## What you should do
Everything from the line with "Protein AF-A0A8S2U9Q0-F1 (afdb_monomer)" down to the line with "ATOM 18 N N" below must be printed exactly, those two lines included. Exclude pictures.

Start of Input data

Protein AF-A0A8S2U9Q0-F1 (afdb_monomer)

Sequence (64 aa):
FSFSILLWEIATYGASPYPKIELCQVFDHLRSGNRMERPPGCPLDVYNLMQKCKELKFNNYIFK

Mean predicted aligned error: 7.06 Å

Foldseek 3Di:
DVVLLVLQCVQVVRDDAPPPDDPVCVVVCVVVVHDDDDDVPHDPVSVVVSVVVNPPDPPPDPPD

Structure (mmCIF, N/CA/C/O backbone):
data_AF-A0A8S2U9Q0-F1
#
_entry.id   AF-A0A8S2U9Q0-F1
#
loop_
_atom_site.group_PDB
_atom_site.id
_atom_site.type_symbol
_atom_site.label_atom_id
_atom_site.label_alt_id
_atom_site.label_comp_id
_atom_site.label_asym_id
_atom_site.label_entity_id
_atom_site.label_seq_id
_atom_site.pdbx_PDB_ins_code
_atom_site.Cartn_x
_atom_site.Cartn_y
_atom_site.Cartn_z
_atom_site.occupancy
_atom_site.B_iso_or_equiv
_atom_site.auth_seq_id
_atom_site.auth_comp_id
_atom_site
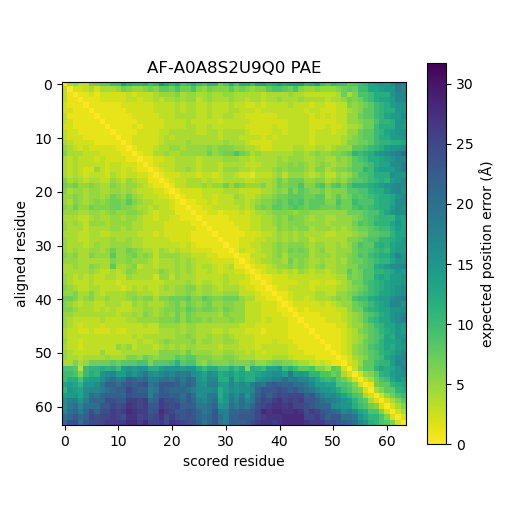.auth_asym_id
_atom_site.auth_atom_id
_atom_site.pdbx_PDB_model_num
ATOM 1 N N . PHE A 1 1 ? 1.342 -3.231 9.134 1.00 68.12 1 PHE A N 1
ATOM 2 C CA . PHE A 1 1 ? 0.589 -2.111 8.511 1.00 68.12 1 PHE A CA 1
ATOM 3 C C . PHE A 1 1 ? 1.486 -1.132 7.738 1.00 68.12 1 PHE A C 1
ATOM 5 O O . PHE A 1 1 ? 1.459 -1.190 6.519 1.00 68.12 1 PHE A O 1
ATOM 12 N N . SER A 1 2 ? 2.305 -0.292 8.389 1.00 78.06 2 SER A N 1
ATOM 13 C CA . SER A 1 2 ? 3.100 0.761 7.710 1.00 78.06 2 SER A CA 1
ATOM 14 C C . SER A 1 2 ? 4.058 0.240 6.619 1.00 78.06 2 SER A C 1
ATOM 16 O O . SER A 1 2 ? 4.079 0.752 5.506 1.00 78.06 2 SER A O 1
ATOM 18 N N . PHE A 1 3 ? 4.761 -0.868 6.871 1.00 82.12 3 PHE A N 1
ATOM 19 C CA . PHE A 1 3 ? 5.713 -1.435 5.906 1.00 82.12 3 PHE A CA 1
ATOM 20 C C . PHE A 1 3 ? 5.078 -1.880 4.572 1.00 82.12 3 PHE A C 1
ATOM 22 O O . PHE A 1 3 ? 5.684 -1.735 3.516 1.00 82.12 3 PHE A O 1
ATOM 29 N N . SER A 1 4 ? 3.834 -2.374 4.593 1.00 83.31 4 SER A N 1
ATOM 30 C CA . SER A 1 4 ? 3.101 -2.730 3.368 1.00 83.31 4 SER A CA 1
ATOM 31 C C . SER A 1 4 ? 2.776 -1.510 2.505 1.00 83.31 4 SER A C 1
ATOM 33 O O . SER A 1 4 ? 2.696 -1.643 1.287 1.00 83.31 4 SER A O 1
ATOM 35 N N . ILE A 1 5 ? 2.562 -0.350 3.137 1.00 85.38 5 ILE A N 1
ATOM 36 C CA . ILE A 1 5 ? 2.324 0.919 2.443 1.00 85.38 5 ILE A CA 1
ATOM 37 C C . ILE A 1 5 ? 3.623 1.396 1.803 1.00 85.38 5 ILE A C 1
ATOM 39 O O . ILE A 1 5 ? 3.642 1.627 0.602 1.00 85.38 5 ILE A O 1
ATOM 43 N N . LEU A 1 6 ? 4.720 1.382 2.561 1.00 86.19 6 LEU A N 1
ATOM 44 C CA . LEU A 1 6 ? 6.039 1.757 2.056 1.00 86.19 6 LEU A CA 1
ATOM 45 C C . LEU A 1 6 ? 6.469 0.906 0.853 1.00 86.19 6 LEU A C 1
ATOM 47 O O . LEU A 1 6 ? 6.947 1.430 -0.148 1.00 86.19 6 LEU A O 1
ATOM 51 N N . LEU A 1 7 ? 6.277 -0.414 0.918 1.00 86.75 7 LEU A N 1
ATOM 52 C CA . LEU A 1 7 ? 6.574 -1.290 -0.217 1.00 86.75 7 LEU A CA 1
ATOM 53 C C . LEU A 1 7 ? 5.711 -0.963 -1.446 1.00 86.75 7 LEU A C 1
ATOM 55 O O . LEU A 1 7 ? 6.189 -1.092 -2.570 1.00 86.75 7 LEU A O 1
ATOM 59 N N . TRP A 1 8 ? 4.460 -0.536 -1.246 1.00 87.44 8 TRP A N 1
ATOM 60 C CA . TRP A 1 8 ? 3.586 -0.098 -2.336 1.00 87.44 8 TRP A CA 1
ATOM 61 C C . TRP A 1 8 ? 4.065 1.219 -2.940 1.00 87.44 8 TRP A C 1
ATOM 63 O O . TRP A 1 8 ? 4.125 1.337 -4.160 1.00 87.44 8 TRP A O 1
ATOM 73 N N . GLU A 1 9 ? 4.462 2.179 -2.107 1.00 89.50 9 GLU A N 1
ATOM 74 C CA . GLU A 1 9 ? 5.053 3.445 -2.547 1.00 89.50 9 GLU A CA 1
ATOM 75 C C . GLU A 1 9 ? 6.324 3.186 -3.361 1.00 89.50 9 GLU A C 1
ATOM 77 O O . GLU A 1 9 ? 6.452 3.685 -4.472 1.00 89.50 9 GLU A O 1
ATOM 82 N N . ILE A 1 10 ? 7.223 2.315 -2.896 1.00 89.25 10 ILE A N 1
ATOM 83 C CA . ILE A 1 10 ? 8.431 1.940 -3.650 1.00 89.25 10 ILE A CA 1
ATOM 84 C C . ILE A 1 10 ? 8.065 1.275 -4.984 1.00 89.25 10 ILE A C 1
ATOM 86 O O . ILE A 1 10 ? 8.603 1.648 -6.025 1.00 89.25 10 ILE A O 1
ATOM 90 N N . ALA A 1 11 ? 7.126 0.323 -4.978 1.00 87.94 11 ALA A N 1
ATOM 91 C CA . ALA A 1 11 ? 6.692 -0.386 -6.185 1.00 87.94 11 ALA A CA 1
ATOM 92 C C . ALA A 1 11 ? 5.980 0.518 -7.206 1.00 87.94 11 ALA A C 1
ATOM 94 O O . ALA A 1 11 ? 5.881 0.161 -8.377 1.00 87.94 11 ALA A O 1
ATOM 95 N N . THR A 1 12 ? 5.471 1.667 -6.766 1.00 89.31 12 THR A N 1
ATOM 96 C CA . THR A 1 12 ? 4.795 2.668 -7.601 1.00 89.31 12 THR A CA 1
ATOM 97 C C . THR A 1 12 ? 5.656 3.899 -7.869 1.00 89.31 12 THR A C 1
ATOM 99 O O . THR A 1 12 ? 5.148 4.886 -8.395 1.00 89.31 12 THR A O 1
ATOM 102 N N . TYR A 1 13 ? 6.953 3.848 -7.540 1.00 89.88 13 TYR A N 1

End of Input data
Start of Input data

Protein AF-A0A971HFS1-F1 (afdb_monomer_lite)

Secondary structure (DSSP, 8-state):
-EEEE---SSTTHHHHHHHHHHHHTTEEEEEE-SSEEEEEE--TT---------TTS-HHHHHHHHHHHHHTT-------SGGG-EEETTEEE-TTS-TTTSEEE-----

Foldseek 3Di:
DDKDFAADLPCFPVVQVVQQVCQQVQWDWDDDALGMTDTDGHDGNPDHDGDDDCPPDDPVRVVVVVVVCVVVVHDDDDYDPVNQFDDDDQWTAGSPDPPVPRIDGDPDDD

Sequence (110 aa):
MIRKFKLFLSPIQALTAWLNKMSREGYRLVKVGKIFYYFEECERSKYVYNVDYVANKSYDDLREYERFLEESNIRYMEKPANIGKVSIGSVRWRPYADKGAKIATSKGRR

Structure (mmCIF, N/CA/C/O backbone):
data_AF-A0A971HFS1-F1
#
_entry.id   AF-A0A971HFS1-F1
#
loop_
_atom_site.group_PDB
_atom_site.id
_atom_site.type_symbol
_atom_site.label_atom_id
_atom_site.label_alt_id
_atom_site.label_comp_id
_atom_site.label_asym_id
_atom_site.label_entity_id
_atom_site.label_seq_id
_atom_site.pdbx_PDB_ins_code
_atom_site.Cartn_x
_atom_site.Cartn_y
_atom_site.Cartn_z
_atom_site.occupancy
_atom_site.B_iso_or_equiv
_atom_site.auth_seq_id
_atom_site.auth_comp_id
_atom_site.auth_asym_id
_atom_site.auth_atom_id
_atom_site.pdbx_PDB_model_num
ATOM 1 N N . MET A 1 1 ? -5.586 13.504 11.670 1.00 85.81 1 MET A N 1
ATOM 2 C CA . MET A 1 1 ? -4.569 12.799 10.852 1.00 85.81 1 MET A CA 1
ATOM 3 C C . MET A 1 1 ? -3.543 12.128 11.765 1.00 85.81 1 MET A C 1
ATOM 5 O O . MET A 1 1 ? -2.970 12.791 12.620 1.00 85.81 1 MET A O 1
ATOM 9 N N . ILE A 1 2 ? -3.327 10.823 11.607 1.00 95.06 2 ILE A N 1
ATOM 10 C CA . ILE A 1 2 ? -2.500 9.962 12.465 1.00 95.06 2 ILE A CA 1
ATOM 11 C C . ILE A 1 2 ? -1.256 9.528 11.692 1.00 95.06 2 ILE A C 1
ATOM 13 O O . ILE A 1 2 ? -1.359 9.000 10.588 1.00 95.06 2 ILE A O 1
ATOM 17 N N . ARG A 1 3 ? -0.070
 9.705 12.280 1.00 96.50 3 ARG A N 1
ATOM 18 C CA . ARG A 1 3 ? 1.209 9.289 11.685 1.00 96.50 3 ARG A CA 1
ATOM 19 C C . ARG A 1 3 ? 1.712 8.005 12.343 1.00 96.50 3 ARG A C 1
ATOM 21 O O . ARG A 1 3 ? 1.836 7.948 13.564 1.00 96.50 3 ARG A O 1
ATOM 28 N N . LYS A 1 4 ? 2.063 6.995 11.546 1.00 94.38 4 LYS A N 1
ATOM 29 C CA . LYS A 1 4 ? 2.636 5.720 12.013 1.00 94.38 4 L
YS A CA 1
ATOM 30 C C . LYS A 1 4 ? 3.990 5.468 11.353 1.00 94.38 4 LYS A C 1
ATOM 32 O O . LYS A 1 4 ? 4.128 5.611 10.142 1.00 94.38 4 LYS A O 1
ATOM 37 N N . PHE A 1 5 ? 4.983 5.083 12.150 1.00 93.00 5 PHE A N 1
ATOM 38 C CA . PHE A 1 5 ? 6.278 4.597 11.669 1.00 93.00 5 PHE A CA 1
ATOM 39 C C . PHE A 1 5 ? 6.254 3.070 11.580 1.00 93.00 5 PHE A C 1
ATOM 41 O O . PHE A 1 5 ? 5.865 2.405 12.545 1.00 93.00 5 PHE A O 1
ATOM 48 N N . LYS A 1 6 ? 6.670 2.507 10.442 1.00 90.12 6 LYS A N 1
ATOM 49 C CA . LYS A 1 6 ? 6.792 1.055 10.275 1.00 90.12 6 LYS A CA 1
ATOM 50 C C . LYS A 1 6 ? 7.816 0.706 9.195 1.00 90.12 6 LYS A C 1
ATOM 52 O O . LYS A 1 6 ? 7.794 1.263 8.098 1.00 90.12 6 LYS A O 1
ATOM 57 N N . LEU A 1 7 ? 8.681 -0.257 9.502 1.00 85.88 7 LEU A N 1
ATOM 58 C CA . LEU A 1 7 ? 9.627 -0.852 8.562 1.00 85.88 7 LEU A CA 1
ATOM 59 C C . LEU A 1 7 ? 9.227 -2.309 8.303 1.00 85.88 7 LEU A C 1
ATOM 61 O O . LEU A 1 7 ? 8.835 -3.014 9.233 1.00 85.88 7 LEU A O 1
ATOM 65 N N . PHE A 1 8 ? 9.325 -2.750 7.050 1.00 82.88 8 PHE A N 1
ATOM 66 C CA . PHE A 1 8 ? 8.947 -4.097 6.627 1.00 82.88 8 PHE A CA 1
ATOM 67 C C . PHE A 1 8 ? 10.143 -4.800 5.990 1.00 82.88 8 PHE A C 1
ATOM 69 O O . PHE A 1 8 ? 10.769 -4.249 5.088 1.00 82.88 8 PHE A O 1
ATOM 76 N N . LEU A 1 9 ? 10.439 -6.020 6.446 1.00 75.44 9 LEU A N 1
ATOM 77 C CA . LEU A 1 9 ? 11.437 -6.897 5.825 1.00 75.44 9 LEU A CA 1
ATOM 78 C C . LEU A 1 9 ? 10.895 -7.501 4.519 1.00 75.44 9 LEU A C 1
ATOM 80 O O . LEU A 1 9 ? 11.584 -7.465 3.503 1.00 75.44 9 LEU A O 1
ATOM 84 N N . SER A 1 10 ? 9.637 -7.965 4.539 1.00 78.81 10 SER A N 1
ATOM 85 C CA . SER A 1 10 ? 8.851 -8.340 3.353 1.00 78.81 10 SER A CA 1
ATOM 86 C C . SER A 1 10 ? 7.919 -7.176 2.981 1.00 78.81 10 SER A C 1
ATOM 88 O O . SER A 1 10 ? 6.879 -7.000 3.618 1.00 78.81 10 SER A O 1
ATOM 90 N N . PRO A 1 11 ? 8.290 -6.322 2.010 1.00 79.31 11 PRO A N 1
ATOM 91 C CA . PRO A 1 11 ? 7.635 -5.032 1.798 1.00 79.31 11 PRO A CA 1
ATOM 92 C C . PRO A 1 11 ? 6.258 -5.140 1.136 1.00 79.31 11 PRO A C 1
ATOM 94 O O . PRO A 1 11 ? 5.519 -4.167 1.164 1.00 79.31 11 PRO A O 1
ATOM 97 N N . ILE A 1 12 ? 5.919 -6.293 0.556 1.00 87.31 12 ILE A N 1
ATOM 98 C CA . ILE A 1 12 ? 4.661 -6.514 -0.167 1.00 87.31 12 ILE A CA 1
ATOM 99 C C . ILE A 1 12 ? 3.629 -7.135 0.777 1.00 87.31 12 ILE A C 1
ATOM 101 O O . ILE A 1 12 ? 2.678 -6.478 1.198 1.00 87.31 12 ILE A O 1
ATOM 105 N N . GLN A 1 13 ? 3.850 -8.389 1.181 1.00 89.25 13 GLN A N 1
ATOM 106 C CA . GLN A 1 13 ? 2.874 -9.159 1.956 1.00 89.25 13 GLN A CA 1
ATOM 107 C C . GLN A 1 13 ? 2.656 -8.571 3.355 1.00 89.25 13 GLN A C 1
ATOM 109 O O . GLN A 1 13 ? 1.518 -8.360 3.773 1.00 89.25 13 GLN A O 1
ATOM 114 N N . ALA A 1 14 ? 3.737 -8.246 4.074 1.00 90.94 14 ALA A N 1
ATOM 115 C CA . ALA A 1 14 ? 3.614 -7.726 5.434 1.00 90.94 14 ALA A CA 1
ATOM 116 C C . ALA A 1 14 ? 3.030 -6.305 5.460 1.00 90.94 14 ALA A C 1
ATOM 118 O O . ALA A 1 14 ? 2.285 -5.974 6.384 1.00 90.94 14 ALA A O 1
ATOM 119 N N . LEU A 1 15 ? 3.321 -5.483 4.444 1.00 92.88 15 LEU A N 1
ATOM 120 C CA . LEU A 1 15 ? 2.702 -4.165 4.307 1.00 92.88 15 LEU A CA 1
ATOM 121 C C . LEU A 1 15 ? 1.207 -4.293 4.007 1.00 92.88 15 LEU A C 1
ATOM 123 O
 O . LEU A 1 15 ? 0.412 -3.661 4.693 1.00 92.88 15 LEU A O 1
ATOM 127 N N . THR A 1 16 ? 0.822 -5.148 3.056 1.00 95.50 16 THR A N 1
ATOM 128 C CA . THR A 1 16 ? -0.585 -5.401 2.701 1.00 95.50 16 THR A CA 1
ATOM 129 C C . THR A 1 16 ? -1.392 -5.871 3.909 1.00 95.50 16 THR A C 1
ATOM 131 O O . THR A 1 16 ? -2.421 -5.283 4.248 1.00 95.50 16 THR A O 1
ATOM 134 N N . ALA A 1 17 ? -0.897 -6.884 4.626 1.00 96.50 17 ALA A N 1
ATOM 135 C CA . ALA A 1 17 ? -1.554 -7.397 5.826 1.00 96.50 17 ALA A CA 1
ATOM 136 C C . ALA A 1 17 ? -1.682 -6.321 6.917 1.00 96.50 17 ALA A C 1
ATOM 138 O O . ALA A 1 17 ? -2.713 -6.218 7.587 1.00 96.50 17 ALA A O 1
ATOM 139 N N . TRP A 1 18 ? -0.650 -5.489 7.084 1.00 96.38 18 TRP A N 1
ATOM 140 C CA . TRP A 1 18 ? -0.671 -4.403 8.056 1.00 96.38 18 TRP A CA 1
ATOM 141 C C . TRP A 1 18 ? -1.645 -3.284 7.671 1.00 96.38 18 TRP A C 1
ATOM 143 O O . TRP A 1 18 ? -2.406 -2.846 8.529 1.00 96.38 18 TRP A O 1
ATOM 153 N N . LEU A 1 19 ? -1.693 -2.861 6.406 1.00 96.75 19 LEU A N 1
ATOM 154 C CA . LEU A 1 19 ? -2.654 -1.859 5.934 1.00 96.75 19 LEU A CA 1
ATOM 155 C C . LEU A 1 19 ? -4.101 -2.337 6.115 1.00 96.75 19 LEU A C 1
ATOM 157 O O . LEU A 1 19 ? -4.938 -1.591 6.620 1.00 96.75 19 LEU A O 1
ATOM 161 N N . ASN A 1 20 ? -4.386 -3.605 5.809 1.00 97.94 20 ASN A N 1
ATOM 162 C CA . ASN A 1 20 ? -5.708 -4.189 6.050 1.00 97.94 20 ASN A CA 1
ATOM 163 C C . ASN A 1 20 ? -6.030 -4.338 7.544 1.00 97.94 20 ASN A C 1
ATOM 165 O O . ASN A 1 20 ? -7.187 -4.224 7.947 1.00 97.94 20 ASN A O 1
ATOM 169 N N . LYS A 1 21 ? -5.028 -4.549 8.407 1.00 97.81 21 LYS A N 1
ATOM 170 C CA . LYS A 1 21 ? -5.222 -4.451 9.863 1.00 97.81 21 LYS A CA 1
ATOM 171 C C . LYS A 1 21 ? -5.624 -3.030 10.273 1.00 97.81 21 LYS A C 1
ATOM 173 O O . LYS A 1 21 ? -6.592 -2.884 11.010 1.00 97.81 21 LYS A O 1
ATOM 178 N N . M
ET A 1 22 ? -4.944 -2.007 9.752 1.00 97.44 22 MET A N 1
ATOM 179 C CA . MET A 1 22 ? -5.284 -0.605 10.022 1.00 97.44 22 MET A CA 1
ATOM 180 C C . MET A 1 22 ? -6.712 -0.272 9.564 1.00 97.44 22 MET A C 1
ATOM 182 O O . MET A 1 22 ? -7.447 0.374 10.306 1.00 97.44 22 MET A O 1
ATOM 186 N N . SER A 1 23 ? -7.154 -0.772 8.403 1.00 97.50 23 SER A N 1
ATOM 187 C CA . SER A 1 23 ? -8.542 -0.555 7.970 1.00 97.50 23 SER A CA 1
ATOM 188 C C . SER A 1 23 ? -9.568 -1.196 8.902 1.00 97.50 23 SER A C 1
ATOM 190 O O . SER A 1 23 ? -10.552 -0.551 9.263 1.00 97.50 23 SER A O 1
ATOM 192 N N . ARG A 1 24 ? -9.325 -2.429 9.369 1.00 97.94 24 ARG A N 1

End of Input data

## Finished task
Protein AF-A0A8S2U9Q0-F1 (afdb_monomer)

Sequence (64 aa):
FSFSILLWEIATYGASPYPKIELCQVFDHLRSGNRMERPPGCPLDVYNLMQKCKELKFNNYIFK

Mean predicted aligned error: 7.06 Å

Foldseek 3Di:
DVVLLVLQCVQVVRDDAPPPDDPVCVVVCVVVVHDDDDDVPHDPVSVVVSVVVNPPDPPPDPPD

Structure (mmCIF, N/CA/C/O backbone):
data_AF-A0A8S2U9Q0-F1
#
_entry.id   AF-A0A8S2U9Q0-F1
#
loop_
_atom_site.group_PDB
_atom_site.id
_atom_site.type_symbol
_atom_site.label_atom_id
_atom_site.label_alt_id
_atom_site.label_comp_id
_atom_site.label_asym_id
_atom_site.label_entity_id
_atom_site.label_seq_id
_atom_site.pdbx_PDB_ins_code
_atom_site.Cartn_x
_atom_site.Cartn_y
_atom_site.Cartn_z
_atom_site.occupancy
_atom_site.B_iso_or_equiv
_atom_site.auth_seq_id
_atom_site.auth_comp_id
_atom_site
.auth_asym_id
_atom_site.auth_atom_id
_atom_site.pdbx_PDB_model_num
ATOM 1 N N . PHE A 1 1 ? 1.342 -3.231 9.134 1.00 68.12 1 PHE A N 1
ATOM 2 C CA . PHE A 1 1 ? 0.589 -2.111 8.511 1.00 68.12 1 PHE A CA 1
ATOM 3 C C . PHE A 1 1 ? 1.486 -1.132 7.738 1.00 68.12 1 PHE A C 1
ATOM 5 O O . PHE A 1 1 ? 1.459 -1.190 6.519 1.00 68.12 1 PHE A O 1
ATOM 12 N N . SER A 1 2 ? 2.305 -0.292 8.389 1.00 78.06 2 SER A N 1
ATOM 13 C CA . SER A 1 2 ? 3.100 0.761 7.710 1.00 78.06 2 SER A CA 1
ATOM 14 C C . SER A 1 2 ? 4.058 0.240 6.619 1.00 78.06 2 SER A C 1
ATOM 16 O O . SER A 1 2 ? 4.079 0.752 5.506 1.00 78.06 2 SER A O 1
ATOM 18 N N . PHE A 1 3 ? 4.761 -0.868 6.871 1.00 82.12 3 PHE A N 1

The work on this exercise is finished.